Stored dataset items
□ □ □ □

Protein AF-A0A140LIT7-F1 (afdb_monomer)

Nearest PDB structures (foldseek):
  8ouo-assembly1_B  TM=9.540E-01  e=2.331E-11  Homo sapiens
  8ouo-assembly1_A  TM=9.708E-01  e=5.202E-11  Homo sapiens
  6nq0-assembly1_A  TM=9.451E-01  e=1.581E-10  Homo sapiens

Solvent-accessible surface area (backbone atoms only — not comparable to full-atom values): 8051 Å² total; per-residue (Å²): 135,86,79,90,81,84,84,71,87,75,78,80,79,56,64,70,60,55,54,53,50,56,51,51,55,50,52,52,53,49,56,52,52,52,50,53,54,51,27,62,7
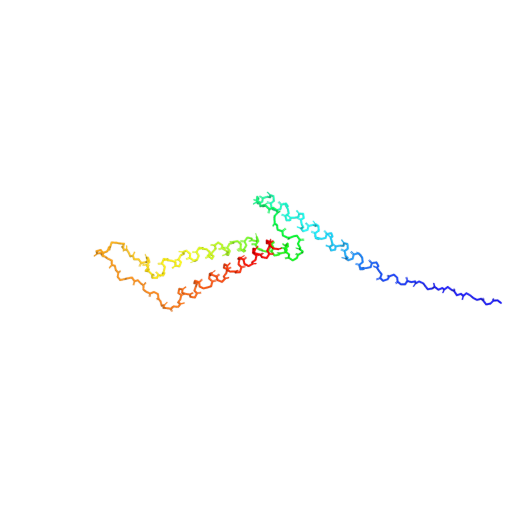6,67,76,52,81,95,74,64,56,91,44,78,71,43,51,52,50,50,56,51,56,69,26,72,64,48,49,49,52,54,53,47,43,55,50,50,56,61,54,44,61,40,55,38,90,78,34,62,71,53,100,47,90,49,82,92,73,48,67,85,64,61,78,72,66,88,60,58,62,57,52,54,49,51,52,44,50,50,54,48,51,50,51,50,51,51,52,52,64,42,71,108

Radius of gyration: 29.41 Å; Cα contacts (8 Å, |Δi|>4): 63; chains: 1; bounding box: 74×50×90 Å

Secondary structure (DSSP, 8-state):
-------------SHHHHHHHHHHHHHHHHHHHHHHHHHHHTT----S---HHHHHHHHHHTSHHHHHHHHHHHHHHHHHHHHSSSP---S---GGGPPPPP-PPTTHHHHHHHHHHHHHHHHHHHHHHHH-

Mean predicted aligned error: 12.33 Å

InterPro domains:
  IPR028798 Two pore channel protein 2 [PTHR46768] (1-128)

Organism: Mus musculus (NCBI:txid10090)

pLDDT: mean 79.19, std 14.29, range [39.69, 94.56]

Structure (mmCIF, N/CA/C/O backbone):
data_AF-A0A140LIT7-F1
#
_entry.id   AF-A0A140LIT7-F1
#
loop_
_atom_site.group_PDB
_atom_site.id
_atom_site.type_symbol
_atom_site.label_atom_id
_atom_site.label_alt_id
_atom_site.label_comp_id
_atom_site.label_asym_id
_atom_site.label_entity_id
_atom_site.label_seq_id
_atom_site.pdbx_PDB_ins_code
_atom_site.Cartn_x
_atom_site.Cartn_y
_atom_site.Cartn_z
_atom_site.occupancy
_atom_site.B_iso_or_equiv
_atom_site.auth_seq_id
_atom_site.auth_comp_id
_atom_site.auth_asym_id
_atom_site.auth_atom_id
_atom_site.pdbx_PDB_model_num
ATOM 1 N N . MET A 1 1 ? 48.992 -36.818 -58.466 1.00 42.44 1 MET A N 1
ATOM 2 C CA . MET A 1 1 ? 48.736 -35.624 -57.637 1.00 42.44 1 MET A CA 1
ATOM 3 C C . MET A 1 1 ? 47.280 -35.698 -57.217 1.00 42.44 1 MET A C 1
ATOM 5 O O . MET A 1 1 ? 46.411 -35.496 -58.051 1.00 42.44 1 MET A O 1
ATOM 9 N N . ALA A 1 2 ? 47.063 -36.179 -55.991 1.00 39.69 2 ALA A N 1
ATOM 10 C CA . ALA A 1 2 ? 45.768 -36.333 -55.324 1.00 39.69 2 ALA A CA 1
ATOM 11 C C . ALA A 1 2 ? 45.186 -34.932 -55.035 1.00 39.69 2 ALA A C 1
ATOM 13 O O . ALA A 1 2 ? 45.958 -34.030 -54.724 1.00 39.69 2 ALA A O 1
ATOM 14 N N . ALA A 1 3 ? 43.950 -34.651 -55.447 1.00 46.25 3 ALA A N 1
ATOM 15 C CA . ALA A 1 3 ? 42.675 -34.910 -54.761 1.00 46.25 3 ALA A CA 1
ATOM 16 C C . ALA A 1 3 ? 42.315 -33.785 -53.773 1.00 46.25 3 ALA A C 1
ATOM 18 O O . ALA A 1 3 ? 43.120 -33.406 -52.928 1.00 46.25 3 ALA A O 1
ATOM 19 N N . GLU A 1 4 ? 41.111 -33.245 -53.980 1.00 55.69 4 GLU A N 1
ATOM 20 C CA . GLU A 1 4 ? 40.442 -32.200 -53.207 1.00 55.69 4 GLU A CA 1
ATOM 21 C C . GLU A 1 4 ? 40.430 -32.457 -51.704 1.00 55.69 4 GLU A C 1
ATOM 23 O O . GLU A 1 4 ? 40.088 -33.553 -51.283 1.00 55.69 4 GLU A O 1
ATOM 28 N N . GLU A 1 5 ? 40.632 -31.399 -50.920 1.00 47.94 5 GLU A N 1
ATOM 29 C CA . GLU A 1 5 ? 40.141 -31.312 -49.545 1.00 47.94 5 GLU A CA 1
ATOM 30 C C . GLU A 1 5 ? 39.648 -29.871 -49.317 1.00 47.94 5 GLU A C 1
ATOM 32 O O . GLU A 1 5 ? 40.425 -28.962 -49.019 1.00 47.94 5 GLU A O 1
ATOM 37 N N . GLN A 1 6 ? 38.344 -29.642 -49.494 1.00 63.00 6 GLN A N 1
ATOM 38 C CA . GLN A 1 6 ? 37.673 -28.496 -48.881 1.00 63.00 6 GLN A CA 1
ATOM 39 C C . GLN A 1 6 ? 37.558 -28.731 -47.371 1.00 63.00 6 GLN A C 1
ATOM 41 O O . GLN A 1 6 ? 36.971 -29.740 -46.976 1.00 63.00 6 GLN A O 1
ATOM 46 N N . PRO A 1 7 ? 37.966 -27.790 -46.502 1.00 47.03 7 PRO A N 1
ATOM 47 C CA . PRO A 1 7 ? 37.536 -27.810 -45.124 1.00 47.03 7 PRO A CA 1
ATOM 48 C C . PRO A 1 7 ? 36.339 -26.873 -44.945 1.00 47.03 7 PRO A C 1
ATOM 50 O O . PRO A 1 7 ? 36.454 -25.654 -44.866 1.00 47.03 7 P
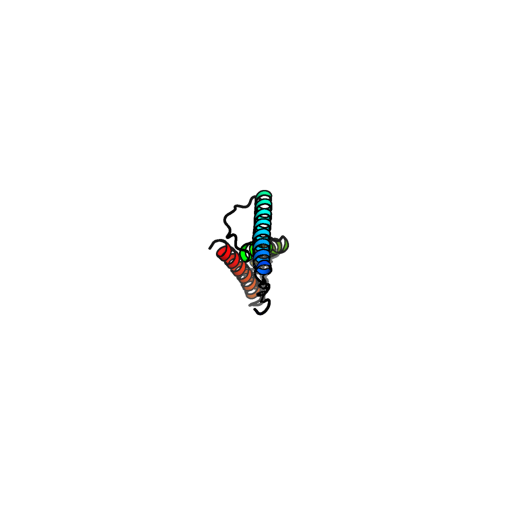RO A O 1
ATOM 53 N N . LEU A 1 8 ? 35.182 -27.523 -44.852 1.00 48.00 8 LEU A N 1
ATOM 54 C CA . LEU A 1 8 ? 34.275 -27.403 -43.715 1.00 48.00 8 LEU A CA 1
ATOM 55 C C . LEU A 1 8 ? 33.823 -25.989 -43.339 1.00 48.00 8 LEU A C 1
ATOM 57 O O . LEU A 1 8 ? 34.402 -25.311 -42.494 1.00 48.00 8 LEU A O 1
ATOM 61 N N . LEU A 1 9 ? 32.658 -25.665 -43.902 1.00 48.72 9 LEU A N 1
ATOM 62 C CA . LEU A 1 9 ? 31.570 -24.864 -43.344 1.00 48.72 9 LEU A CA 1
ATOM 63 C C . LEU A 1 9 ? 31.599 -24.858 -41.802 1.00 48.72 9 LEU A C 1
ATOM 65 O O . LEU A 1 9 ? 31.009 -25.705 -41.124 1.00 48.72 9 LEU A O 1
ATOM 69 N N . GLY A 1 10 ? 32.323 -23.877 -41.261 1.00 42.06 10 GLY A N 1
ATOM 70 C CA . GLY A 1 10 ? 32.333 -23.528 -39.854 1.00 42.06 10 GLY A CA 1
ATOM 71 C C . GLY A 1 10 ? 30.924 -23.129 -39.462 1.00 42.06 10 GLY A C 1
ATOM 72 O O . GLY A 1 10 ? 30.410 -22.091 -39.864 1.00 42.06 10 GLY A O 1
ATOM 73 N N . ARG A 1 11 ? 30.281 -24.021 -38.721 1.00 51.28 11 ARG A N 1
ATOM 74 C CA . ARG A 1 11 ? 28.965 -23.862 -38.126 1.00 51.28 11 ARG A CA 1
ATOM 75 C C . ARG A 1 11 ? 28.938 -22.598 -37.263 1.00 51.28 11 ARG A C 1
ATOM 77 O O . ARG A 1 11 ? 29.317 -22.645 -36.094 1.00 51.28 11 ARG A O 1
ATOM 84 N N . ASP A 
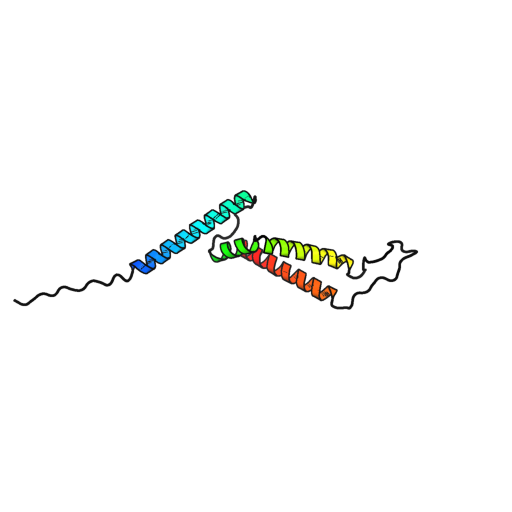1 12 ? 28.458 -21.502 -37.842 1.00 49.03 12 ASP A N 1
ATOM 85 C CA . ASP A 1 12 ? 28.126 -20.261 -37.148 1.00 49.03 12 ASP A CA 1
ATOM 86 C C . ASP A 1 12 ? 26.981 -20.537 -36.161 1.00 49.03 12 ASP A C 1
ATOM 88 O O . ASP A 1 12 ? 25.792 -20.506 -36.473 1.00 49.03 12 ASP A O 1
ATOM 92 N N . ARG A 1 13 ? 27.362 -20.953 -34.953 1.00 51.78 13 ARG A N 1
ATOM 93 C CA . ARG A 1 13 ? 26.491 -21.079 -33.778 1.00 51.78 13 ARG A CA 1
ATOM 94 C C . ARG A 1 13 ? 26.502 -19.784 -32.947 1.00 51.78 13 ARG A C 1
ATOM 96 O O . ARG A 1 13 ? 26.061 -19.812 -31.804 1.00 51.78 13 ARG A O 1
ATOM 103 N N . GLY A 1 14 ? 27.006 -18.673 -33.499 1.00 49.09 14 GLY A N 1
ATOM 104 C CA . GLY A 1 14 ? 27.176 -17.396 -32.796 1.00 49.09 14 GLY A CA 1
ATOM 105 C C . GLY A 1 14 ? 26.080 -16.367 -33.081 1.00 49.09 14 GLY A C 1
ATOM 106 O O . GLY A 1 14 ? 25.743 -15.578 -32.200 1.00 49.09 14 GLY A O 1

□ □ □ □

(Exercise) Report the number of lines above containing the string "sapiens" as your sole answer.

(Reply to the exercise) 3